MCP Inspector serves a different purpose. The official Model Context Protocol project describes it as an interactive development tool for inspecting tools, resources, prompts, transports, and request-response behavior. Use it to confirm that an approved server exposes the expected schema, accepts only intended parameters, and works through the transport selected by the gateway. Inspector results improve compatibility confidence but do not override a security finding. The release gate passes only when both checks are satisfactory: MCP-Scan for security posture and MCP Inspector for protocol and integration behavior.

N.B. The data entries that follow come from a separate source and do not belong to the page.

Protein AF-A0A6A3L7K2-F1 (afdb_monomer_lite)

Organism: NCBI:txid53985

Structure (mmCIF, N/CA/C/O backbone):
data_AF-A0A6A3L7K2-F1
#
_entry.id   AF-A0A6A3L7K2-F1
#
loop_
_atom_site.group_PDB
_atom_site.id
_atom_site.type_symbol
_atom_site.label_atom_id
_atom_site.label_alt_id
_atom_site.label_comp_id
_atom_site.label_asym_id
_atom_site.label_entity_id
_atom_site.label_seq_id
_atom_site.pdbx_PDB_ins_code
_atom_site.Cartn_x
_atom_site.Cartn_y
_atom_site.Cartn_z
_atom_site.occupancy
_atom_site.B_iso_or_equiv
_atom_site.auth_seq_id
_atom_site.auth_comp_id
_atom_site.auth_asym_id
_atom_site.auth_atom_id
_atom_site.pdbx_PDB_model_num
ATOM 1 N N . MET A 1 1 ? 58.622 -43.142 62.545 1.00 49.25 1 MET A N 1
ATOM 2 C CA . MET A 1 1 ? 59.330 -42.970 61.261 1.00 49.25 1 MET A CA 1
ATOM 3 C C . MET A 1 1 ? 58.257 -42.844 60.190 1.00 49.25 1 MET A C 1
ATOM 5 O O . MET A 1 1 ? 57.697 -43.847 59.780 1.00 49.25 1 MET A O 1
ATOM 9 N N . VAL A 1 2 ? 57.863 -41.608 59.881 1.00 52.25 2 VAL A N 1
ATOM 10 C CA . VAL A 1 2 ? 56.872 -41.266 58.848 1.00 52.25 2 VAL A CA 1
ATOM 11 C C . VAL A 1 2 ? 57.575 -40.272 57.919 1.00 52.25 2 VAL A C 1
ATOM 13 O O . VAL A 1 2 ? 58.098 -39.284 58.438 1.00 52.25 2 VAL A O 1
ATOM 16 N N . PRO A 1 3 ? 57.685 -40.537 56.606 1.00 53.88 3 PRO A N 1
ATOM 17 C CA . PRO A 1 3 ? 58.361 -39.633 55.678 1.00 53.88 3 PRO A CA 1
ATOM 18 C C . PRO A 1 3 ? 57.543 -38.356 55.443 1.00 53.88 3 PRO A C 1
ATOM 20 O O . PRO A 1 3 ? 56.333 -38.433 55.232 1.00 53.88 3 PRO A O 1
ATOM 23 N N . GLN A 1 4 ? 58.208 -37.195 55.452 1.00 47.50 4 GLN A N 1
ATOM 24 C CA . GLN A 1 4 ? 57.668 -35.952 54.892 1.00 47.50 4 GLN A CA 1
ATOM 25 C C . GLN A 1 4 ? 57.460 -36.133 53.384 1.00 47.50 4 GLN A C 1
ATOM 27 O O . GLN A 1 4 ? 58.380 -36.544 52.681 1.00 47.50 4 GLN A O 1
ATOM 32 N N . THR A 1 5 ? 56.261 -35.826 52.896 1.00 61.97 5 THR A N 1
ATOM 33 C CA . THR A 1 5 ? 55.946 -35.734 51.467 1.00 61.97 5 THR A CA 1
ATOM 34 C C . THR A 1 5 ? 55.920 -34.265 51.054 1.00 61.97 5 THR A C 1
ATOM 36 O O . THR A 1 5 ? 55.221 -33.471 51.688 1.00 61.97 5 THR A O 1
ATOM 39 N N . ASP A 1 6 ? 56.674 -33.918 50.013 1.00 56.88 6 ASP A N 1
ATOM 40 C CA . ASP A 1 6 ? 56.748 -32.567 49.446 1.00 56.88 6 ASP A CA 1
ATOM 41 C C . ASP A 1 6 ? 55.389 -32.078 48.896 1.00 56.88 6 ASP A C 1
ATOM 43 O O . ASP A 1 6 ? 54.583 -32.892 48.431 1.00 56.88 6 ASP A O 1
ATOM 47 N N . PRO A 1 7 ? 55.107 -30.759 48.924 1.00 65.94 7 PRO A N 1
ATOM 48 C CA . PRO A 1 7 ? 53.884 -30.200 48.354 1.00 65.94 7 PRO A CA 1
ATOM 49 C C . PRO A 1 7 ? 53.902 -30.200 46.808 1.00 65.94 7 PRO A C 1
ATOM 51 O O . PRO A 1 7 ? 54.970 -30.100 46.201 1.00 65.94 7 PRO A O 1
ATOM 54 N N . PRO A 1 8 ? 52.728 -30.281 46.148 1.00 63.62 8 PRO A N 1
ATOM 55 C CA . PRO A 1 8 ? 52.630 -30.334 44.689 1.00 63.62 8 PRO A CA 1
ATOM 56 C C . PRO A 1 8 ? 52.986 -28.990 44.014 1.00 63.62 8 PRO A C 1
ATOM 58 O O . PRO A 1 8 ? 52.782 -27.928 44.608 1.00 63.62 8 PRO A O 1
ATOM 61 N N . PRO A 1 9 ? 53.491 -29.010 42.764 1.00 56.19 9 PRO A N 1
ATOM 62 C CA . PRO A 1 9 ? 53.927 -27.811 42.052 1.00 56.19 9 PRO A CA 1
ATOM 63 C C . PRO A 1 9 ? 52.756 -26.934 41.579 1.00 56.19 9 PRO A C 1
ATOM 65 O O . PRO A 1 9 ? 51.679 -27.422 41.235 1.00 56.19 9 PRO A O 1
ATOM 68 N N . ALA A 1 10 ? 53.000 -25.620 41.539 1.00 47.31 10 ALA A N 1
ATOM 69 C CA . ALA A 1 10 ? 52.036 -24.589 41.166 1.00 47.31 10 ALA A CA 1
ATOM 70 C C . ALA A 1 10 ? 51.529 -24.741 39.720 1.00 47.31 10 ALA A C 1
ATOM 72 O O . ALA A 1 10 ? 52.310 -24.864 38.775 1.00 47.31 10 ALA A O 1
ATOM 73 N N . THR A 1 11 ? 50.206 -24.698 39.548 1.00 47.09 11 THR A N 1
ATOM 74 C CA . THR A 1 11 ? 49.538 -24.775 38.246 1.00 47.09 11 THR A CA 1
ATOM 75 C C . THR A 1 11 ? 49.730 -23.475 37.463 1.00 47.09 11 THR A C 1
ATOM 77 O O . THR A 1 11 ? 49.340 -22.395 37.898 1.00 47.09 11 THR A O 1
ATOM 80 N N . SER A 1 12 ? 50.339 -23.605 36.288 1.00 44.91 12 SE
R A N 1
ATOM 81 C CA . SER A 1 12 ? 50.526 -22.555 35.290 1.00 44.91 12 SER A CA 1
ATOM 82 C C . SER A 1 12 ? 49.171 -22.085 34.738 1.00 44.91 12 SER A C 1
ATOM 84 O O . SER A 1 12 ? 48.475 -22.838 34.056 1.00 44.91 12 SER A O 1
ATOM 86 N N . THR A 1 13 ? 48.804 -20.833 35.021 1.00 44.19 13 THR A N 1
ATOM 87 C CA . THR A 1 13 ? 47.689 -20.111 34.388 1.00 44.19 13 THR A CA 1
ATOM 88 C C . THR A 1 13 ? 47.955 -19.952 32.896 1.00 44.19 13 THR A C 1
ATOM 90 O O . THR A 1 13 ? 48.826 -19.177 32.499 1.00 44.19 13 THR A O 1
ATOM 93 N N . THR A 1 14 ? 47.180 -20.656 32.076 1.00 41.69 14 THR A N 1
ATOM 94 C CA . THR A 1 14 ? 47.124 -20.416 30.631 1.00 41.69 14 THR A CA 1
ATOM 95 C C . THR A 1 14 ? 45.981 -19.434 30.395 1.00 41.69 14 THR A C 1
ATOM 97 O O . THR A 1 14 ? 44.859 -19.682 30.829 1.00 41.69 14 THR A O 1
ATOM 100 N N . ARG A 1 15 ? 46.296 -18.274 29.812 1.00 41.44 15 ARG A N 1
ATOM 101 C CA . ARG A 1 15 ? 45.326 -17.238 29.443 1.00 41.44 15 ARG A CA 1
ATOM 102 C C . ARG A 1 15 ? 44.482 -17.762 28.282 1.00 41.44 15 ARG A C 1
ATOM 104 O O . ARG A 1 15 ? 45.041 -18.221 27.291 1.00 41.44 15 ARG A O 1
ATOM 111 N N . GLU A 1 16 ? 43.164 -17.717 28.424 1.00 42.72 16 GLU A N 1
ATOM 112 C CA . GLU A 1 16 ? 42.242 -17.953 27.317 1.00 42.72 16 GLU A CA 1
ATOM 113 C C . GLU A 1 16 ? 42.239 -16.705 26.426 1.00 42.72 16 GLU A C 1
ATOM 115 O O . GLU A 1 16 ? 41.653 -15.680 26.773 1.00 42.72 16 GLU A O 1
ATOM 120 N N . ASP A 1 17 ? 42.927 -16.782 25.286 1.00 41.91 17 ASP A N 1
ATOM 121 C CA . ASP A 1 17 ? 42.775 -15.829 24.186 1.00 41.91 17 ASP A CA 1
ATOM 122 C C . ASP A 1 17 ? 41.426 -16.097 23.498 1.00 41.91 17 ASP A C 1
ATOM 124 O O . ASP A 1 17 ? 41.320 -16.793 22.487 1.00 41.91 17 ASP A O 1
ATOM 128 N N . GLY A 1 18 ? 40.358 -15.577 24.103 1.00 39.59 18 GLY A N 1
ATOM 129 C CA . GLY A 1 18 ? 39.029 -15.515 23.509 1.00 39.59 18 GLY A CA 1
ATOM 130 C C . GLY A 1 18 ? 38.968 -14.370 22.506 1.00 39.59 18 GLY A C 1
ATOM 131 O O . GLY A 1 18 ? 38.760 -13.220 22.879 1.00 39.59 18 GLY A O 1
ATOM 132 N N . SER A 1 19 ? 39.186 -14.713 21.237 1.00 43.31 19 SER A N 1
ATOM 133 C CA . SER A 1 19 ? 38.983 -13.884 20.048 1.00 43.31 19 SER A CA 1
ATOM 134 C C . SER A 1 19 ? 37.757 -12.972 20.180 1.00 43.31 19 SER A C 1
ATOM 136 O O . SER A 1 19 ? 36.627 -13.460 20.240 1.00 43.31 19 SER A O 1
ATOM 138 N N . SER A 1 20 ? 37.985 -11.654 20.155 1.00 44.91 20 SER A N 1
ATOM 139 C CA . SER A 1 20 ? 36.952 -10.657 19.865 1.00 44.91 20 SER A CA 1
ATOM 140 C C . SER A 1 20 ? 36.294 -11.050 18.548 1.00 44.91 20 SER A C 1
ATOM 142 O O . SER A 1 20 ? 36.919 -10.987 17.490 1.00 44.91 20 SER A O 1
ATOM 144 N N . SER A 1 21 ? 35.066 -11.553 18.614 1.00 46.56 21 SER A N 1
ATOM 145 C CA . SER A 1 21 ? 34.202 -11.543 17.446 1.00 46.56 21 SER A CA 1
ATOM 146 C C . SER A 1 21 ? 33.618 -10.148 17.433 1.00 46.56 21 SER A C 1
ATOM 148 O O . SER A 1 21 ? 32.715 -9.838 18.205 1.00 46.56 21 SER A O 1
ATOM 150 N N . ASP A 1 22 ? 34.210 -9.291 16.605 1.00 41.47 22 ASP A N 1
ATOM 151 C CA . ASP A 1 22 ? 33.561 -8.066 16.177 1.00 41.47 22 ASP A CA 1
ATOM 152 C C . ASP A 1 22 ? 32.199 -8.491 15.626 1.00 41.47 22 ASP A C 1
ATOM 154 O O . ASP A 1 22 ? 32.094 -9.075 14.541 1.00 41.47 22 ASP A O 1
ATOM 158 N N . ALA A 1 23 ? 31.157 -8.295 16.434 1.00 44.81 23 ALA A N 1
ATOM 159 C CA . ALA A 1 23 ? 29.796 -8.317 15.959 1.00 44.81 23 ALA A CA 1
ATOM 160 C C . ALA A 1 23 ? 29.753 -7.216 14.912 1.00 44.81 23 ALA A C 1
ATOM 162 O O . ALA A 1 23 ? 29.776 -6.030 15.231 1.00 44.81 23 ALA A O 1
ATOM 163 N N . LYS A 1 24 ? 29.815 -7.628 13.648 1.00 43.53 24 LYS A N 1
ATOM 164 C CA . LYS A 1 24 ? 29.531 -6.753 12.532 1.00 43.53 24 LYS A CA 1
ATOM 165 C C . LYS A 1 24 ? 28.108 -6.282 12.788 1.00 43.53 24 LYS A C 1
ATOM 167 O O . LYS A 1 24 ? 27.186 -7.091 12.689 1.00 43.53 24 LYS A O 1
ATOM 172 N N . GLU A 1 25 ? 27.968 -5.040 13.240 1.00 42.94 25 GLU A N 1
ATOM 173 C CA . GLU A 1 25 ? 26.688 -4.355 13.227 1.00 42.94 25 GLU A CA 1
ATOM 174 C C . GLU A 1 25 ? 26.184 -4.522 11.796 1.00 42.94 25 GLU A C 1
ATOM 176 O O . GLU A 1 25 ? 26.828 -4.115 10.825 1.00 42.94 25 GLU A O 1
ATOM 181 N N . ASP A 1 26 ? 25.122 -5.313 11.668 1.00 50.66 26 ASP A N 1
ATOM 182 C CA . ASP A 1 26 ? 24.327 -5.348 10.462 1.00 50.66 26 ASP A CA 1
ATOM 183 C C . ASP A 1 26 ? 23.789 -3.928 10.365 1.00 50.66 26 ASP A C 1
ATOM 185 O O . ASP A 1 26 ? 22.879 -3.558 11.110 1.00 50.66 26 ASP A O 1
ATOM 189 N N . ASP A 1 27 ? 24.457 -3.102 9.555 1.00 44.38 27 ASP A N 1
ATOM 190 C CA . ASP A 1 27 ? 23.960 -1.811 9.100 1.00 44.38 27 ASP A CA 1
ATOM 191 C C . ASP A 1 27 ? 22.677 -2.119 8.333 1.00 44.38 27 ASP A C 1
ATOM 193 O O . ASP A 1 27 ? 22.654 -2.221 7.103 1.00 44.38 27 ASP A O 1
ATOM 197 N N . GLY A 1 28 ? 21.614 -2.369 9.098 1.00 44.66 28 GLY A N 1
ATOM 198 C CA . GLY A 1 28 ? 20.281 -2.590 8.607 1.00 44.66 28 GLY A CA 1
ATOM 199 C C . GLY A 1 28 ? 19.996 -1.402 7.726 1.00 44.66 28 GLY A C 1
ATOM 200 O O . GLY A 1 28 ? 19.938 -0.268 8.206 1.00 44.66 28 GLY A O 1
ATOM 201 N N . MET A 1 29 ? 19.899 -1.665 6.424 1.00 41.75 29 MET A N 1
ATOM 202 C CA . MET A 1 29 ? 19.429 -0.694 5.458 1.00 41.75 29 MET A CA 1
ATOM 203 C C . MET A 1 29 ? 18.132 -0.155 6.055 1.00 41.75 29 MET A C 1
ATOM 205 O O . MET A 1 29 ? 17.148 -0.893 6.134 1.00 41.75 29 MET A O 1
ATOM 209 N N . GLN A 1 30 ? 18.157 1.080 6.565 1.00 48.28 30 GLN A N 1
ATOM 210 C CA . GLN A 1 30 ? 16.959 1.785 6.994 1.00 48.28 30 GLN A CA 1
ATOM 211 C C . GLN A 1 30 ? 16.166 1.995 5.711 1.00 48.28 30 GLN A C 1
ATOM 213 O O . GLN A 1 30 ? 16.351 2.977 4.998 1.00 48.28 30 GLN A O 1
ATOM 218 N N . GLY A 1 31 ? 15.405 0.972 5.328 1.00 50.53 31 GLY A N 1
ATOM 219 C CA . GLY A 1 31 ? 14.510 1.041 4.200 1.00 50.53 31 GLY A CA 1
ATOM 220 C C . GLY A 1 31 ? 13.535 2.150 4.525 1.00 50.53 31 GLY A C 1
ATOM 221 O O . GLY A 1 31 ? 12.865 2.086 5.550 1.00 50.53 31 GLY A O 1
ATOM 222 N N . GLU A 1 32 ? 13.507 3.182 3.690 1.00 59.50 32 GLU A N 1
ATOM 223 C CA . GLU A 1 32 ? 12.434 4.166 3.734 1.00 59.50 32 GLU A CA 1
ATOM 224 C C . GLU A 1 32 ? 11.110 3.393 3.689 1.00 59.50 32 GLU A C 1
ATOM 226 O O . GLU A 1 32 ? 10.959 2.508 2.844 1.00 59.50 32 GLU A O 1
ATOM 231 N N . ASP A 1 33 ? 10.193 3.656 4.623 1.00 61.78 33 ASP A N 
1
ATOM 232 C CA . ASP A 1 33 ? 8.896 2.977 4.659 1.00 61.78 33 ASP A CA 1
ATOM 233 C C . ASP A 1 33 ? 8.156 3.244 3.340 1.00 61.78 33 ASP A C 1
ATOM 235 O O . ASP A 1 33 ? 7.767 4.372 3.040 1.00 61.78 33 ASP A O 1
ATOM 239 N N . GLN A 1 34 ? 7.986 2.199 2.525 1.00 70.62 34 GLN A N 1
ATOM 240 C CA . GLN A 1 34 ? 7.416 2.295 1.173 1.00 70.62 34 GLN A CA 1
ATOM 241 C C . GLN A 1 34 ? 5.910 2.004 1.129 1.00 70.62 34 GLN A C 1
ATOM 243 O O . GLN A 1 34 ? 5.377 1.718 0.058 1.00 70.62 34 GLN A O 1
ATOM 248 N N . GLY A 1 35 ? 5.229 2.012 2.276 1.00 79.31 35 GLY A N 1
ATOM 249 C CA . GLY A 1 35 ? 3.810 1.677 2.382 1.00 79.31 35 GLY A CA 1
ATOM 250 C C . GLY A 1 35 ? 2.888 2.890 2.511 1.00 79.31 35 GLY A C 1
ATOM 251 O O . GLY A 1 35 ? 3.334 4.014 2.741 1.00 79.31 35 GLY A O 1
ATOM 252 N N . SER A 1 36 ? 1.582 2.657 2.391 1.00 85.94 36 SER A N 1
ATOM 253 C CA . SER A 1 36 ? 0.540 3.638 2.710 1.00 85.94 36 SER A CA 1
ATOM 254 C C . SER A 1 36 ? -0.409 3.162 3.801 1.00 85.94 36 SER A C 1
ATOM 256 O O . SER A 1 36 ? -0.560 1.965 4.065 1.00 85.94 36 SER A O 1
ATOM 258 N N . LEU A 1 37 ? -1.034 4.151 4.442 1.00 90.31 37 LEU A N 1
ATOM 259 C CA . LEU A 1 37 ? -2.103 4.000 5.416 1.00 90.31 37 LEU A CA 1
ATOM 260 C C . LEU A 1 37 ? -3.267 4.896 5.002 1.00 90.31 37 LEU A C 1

Custom servers and Docker runtime isolation
FastMCP is the custom-server lane for Python teams that need to expose internal workflows which are not available in a public catalog. Its current documentation covers high-level server and client construction, typed tool definitions, transports, authentication patterns, testing, and deployment guidance. Internally built servers must follow the same intake path as third-party ones: repository ownership, dependency review, stable schemas, least-privilege credentials, scan results, Inspector validation, and a rollback version. Being organization-authored reduces unknown ownership risk but does not remove prompt-injection, authorization, or data-exposure risk.
Docker MCP Gateway is the runtime boundary after approval. Docker's current documentation describes one gateway that can start catalog servers on demand in isolated containers, inject credentials, apply runtime restrictions, route tool requests, and reuse catalogs and profiles across clients. This supports repeatable packaging and profile-level allowlists without copying configuration to every workstation. The open-source gateway and Docker Desktop MCP Toolkit integration must be distinguished from Docker AI Governance capabilities that Docker documents separately as invite-only; this stack does not assume those enterprise features are included in the free runtime.
Rollout, cost, and the overkill test
Roll out the stack in stages: first inventory existing MCP connections, then define ownership and allowlists, place approved servers behind the routing layer, add scan and protocol gates, and only then enable container profiles for broader client groups. Production readiness should include identity and access reviews, secret rotation, environment separation, audit retention, incident response, server disable switches, dependency update rules, and periodic re-approval. Observability should answer who invoked which approved tool and whether it succeeded, while minimizing retention of prompts, credentials, repository content, and tool responses that may contain regulated data.
The budget range is marked as varies because the core design can be assembled from open-source components, while hosted registry services, managed infrastructure, enterprise support, identity integration, log retention, and Docker's separate governance offering can add material cost. For one developer using a single local read-only server, Smithery plus MCP Inspector may be sufficient and the full control plane would create unnecessary maintenance. For multiple teams, write-capable tools, regulated data, or production credentials, the layered stack earns its complexity by separating discovery, routing, security, validation, development, and runtime enforcement into reviewable controls.